- **TASK ITEM**
Give back an exact copy of the lines in the records below, from the line that has "ATOM 157 N N" through the line that has "ATOM 207 N N", and nothing besides.

- **GIVEN INFORMATION**
**********
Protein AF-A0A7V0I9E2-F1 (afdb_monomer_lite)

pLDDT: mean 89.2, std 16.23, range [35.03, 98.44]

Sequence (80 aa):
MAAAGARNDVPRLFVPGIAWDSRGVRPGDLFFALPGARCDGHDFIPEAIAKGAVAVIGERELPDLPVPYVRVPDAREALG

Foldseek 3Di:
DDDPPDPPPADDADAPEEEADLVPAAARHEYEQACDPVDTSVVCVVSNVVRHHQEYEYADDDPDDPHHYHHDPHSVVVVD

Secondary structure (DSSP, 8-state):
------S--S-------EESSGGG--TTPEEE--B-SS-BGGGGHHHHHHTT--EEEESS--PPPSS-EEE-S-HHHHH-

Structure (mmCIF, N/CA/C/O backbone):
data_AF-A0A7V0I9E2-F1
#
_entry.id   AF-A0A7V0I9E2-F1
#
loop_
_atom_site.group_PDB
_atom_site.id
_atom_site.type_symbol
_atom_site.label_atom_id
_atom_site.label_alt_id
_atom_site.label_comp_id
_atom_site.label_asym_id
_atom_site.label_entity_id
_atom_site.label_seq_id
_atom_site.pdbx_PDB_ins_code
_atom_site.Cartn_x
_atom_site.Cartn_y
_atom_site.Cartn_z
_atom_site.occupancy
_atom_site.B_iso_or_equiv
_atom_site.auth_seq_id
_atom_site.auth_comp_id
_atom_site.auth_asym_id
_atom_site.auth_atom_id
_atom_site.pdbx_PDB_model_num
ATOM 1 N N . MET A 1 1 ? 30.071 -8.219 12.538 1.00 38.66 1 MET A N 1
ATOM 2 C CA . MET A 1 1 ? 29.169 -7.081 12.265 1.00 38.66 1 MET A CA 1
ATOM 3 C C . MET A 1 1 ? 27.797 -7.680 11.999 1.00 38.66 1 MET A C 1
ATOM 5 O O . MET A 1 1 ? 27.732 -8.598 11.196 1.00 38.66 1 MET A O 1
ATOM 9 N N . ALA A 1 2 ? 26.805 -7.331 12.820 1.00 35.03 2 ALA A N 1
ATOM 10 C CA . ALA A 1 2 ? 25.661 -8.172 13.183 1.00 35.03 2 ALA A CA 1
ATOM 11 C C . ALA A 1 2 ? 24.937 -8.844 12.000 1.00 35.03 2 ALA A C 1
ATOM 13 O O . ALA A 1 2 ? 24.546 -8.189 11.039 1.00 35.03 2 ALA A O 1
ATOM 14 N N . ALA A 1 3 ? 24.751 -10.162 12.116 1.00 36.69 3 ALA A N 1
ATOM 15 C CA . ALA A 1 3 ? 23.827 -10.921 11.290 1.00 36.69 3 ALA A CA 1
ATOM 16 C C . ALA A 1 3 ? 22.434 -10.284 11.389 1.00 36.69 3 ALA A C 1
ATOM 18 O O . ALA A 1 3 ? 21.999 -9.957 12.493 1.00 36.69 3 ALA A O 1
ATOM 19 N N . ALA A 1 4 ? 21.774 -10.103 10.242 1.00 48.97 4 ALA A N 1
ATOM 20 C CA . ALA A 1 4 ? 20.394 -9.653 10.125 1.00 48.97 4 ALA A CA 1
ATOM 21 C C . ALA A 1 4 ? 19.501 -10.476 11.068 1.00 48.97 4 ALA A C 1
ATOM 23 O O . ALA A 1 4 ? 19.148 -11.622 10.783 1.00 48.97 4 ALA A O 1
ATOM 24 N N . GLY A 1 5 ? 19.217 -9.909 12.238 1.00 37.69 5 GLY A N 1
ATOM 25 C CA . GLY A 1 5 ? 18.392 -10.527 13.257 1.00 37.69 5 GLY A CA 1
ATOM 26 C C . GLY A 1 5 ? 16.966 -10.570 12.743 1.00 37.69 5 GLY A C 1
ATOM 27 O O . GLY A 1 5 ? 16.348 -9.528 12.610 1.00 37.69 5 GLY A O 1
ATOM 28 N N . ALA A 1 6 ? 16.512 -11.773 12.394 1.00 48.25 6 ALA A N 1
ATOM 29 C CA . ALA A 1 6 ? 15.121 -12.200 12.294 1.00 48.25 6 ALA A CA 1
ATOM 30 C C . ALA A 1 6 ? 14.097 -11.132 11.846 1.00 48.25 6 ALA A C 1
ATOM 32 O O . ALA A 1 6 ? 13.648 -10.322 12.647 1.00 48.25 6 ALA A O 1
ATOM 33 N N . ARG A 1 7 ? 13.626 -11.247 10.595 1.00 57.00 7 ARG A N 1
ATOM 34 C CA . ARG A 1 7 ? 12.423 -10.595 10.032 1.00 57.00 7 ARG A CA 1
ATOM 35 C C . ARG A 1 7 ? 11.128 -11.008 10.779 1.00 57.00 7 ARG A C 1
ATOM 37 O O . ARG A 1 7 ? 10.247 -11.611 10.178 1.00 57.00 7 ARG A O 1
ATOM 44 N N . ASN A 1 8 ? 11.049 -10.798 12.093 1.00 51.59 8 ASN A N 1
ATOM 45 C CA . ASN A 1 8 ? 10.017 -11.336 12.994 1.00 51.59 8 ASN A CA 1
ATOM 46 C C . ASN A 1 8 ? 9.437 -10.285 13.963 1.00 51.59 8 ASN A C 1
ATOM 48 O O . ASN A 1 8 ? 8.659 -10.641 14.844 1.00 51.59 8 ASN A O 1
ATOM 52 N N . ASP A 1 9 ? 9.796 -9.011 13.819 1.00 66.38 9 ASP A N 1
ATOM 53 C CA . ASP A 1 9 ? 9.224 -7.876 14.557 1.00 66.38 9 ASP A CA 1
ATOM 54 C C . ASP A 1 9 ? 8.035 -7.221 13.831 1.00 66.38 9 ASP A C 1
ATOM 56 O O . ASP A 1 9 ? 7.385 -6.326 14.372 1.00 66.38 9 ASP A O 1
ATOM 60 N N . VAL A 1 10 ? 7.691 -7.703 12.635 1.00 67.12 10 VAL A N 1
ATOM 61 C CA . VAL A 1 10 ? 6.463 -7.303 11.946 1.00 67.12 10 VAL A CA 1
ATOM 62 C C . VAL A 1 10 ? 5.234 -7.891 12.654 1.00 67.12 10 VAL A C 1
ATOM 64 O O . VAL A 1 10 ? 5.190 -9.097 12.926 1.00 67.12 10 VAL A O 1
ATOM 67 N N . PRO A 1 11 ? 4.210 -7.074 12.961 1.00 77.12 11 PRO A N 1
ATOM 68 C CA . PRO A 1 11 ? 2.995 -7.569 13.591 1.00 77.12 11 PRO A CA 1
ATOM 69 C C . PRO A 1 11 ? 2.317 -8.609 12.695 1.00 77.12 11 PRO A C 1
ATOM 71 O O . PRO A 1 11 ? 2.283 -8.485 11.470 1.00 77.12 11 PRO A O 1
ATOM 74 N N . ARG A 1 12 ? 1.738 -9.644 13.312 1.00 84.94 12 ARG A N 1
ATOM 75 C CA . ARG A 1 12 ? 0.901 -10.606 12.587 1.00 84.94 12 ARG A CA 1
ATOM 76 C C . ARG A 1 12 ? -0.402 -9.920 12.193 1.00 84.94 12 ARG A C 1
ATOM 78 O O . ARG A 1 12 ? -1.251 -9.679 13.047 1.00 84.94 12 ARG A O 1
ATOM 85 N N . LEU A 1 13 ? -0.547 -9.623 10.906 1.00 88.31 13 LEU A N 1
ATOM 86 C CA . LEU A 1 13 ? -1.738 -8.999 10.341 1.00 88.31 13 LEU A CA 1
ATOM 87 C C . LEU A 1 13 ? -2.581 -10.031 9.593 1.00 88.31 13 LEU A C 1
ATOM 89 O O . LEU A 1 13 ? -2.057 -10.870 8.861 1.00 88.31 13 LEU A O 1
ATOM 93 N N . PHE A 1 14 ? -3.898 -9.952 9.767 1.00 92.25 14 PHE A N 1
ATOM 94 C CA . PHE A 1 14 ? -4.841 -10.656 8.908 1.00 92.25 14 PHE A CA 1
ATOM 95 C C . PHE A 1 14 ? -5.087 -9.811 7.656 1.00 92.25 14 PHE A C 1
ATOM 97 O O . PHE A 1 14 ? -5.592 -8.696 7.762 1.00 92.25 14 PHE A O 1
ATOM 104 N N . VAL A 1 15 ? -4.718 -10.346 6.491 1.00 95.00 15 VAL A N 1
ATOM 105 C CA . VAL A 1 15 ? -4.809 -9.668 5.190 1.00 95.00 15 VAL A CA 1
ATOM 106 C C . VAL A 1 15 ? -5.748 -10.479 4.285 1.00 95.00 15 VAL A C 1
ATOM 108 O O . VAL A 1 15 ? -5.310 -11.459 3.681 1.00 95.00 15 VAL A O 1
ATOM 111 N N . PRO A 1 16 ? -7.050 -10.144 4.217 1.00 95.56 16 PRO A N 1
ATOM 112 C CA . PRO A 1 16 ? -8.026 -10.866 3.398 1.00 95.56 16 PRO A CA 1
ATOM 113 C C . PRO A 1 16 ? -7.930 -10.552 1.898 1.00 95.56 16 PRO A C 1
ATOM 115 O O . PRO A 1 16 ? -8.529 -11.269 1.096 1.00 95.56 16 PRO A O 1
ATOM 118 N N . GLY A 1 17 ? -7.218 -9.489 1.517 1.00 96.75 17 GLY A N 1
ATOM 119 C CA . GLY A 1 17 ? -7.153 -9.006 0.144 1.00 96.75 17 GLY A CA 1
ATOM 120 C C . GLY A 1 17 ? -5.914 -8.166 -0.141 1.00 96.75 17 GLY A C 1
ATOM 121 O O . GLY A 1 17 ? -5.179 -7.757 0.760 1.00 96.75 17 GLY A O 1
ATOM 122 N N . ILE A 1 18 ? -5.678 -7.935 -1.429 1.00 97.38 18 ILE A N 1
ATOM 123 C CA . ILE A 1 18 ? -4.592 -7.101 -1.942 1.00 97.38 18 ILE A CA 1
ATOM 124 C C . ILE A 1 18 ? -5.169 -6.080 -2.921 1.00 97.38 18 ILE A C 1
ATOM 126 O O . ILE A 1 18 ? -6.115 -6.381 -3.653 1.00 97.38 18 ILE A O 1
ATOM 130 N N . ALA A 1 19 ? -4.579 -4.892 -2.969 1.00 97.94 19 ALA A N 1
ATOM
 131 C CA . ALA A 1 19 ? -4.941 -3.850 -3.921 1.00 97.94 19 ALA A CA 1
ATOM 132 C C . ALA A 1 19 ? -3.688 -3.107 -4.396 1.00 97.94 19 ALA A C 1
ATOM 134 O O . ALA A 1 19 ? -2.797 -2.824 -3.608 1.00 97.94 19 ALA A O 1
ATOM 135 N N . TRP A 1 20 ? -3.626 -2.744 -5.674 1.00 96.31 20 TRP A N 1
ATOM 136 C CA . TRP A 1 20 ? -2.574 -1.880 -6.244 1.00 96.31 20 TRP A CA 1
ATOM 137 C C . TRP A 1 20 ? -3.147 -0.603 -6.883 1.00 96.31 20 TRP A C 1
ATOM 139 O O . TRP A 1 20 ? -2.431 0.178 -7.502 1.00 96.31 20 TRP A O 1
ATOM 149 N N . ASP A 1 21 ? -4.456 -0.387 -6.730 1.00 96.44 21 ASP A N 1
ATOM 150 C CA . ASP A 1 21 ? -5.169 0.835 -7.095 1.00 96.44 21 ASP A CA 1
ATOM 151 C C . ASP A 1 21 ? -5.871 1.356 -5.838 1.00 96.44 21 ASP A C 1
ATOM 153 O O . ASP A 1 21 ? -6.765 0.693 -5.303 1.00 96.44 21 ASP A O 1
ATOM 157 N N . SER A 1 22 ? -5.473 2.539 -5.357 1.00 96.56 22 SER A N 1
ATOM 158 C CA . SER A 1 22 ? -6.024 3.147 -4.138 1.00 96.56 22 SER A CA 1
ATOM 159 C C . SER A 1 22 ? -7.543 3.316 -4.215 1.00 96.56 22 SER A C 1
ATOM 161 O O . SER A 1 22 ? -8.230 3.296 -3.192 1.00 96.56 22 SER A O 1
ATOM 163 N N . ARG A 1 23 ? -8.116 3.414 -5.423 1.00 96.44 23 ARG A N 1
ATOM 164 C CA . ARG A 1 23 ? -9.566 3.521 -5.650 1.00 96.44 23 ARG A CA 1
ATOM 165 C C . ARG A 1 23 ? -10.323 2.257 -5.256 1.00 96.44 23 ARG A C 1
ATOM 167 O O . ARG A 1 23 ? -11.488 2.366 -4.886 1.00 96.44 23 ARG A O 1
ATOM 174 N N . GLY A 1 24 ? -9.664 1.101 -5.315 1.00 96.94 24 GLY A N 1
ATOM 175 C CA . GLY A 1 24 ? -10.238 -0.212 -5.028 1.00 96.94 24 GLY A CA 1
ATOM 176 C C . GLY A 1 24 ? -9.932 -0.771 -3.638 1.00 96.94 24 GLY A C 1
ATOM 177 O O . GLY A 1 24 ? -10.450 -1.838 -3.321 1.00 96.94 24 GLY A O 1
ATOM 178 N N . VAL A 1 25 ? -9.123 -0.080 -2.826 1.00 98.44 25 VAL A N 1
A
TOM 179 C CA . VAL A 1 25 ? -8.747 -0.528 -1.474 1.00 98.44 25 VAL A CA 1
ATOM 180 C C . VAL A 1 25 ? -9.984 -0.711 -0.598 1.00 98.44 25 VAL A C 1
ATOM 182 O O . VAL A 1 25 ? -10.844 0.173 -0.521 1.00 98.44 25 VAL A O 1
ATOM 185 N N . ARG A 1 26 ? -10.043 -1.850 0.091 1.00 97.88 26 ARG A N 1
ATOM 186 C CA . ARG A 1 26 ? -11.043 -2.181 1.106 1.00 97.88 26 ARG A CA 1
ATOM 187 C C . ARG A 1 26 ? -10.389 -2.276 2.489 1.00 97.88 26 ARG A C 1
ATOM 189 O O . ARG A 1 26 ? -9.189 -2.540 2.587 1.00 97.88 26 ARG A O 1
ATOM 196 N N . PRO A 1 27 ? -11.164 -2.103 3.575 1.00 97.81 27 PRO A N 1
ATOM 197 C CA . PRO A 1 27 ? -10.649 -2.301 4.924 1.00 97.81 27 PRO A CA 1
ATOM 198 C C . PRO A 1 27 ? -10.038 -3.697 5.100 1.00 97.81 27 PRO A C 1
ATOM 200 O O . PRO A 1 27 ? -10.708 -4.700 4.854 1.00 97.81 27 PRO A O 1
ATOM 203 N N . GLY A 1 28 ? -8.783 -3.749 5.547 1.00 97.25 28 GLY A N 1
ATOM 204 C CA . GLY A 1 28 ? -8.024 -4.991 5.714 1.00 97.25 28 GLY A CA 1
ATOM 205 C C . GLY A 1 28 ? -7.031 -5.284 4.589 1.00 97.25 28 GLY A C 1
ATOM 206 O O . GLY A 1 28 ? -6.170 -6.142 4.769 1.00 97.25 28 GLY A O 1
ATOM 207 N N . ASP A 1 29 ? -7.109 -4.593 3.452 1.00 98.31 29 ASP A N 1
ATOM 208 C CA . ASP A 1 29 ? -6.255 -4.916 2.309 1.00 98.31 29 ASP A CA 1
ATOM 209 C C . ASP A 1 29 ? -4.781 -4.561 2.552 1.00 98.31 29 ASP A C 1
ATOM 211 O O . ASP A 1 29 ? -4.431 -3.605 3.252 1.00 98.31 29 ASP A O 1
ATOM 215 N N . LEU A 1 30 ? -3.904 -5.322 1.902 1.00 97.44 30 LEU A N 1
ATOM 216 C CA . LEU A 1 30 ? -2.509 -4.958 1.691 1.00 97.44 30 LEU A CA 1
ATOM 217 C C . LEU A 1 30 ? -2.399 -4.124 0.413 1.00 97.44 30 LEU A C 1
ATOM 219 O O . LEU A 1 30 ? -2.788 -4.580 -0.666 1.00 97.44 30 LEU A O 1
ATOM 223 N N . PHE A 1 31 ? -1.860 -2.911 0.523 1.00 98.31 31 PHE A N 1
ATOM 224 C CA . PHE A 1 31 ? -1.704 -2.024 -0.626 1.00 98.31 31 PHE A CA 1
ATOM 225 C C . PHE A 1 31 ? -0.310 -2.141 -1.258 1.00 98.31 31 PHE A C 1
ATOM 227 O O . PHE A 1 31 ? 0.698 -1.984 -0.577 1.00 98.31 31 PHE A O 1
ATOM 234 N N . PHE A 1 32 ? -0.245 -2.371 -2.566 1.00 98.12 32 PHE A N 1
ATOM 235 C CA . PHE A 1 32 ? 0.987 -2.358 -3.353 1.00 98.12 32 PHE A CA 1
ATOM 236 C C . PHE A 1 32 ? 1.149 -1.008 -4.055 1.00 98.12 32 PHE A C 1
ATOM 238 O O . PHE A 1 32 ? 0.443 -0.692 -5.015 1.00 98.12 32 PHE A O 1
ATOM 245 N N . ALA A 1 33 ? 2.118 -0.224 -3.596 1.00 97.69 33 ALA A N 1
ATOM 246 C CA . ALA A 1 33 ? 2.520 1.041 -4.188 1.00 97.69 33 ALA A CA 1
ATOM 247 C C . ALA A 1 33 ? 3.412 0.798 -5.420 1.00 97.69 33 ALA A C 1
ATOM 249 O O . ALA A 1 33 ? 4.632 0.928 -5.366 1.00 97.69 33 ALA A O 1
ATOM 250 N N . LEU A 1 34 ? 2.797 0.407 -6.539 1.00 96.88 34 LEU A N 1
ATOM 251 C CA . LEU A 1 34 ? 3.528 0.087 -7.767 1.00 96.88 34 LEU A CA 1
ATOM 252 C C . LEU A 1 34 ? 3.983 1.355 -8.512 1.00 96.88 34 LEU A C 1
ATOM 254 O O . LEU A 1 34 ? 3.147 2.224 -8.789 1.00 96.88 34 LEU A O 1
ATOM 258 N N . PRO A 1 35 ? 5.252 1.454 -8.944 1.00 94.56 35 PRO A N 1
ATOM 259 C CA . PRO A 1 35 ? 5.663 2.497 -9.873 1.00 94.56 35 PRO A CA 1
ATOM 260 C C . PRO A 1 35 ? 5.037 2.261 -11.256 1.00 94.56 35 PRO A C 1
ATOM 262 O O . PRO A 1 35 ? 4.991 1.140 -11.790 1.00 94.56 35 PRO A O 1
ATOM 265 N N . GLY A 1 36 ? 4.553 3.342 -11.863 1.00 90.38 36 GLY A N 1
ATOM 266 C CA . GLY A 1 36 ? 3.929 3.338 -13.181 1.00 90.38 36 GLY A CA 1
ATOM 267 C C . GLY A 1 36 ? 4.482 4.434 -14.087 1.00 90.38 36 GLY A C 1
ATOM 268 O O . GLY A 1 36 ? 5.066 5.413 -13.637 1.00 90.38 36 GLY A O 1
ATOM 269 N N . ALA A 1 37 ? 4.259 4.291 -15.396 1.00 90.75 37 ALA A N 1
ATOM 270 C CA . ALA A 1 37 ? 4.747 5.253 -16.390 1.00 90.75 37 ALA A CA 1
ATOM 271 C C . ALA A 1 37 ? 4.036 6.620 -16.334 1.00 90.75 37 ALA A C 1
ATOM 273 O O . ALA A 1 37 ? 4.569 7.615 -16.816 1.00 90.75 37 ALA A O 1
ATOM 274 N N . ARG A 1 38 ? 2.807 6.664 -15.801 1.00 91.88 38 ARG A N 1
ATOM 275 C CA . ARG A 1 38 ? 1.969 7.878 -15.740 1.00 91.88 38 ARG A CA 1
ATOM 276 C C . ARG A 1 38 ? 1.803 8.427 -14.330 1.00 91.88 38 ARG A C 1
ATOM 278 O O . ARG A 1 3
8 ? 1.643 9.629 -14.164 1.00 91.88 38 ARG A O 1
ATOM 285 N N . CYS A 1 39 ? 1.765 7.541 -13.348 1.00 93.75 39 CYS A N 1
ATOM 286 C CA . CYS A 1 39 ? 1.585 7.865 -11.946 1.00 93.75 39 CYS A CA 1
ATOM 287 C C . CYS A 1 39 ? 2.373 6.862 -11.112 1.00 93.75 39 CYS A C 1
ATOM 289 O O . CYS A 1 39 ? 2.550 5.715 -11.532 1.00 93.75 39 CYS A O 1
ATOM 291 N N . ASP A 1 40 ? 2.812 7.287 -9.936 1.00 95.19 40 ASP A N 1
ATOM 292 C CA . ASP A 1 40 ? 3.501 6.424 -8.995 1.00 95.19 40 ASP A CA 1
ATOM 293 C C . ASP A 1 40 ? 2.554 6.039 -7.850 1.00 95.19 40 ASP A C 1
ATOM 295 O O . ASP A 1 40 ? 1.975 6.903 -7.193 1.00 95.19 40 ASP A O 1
**********
- **WRITTEN SOLUTION**
ATOM 157 N N . SER A 1 22 ? -5.473 2.539 -5.357 1.00 96.56 22 SER A N 1
ATOM 158 C CA . SER A 1 22 ? -6.024 3.147 -4.138 1.00 96.56 22 SER A CA 1
ATOM 159 C C . SER A 1 22 ? -7.543 3.316 -4.215 1.00 96.56 22 SER A C 1
ATOM 161 O O . SER A 1 22 ? -8.230 3.296 -3.192 1.00 96.56 22 SER A O 1
ATOM 163 N N . ARG A 1 23 ? -8.116 3.414 -5.423 1.00 96.44 23 ARG A N 1
ATOM 164 C CA . ARG A 1 23 ? -9.566 3.521 -5.650 1.00 96.44 23 ARG A CA 1
ATOM 165 C C . ARG A 1 23 ? -10.323 2.257 -5.256 1.00 96.44 23 ARG A C 1
ATOM 167 O O . ARG A 1 23 ? -11.488 2.366 -4.886 1.00 96.44 23 ARG A O 1
ATOM 174 N N . GLY A 1 24 ? -9.664 1.101 -5.315 1.00 96.94 24 GLY A N 1
ATOM 175 C CA . GLY A 1 24 ? -10.238 -0.212 -5.028 1.00 96.94 24 GLY A CA 1
ATOM 176 C C . GLY A 1 24 ? -9.932 -0.771 -3.638 1.00 96.94 24 GLY A C 1
ATOM 177 O O . GLY A 1 24 ? -10.450 -1.838 -3.321 1.00 96.94 24 GLY A O 1
ATOM 178 N N . VAL A 1 25 ? -9.123 -0.080 -2.826 1.00 98.44 25 VAL A N 1
A
TOM 179 C CA . VAL A 1 25 ? -8.747 -0.528 -1.474 1.00 98.44 25 VAL A CA 1
ATOM 180 C C . VAL A 1 25 ? -9.984 -0.711 -0.598 1.00 98.44 25 VAL A C 1
ATOM 182 O O . VAL A 1 25 ? -10.844 0.173 -0.521 1.00 98.44 25 VAL A O 1
ATOM 185 N N . ARG A 1 26 ? -10.043 -1.850 0.091 1.00 97.88 26 ARG A N 1
ATOM 186 C CA . ARG A 1 26 ? -11.043 -2.181 1.106 1.00 97.88 26 ARG A CA 1
ATOM 187 C C . ARG A 1 26 ? -10.389 -2.276 2.489 1.00 97.88 26 ARG A C 1
ATOM 189 O O . ARG A 1 26 ? -9.189 -2.540 2.587 1.00 97.88 26 ARG A O 1
ATOM 196 N N . PRO A 1 27 ? -11.164 -2.103 3.575 1.00 97.81 27 PRO A N 1
ATOM 197 C CA . PRO A 1 27 ? -10.649 -2.301 4.924 1.00 97.81 27 PRO A CA 1
ATOM 198 C C . PRO A 1 27 ? -10.038 -3.697 5.100 1.00 97.81 27 PRO A C 1
ATOM 200 O O . PRO A 1 27 ? -10.708 -4.700 4.854 1.00 97.81 27 PRO A O 1
ATOM 203 N N . GLY A 1 28 ? -8.783 -3.749 5.547 1.00 97.25 28 GLY A N 1
ATOM 204 C CA . GLY A 1 28 ? -8.024 -4.991 5.714 1.00 97.25 28 GLY A CA 1
ATOM 205 C C . GLY A 1 28 ? -7.031 -5.284 4.589 1.00 97.25 28 GLY A C 1
ATOM 206 O O . GLY A 1 28 ? -6.170 -6.142 4.769 1.00 97.25 28 GLY A O 1
ATOM 207 N N . ASP A 1 29 ? -7.109 -4.593 3.452 1.00 98.31 29 ASP A N 1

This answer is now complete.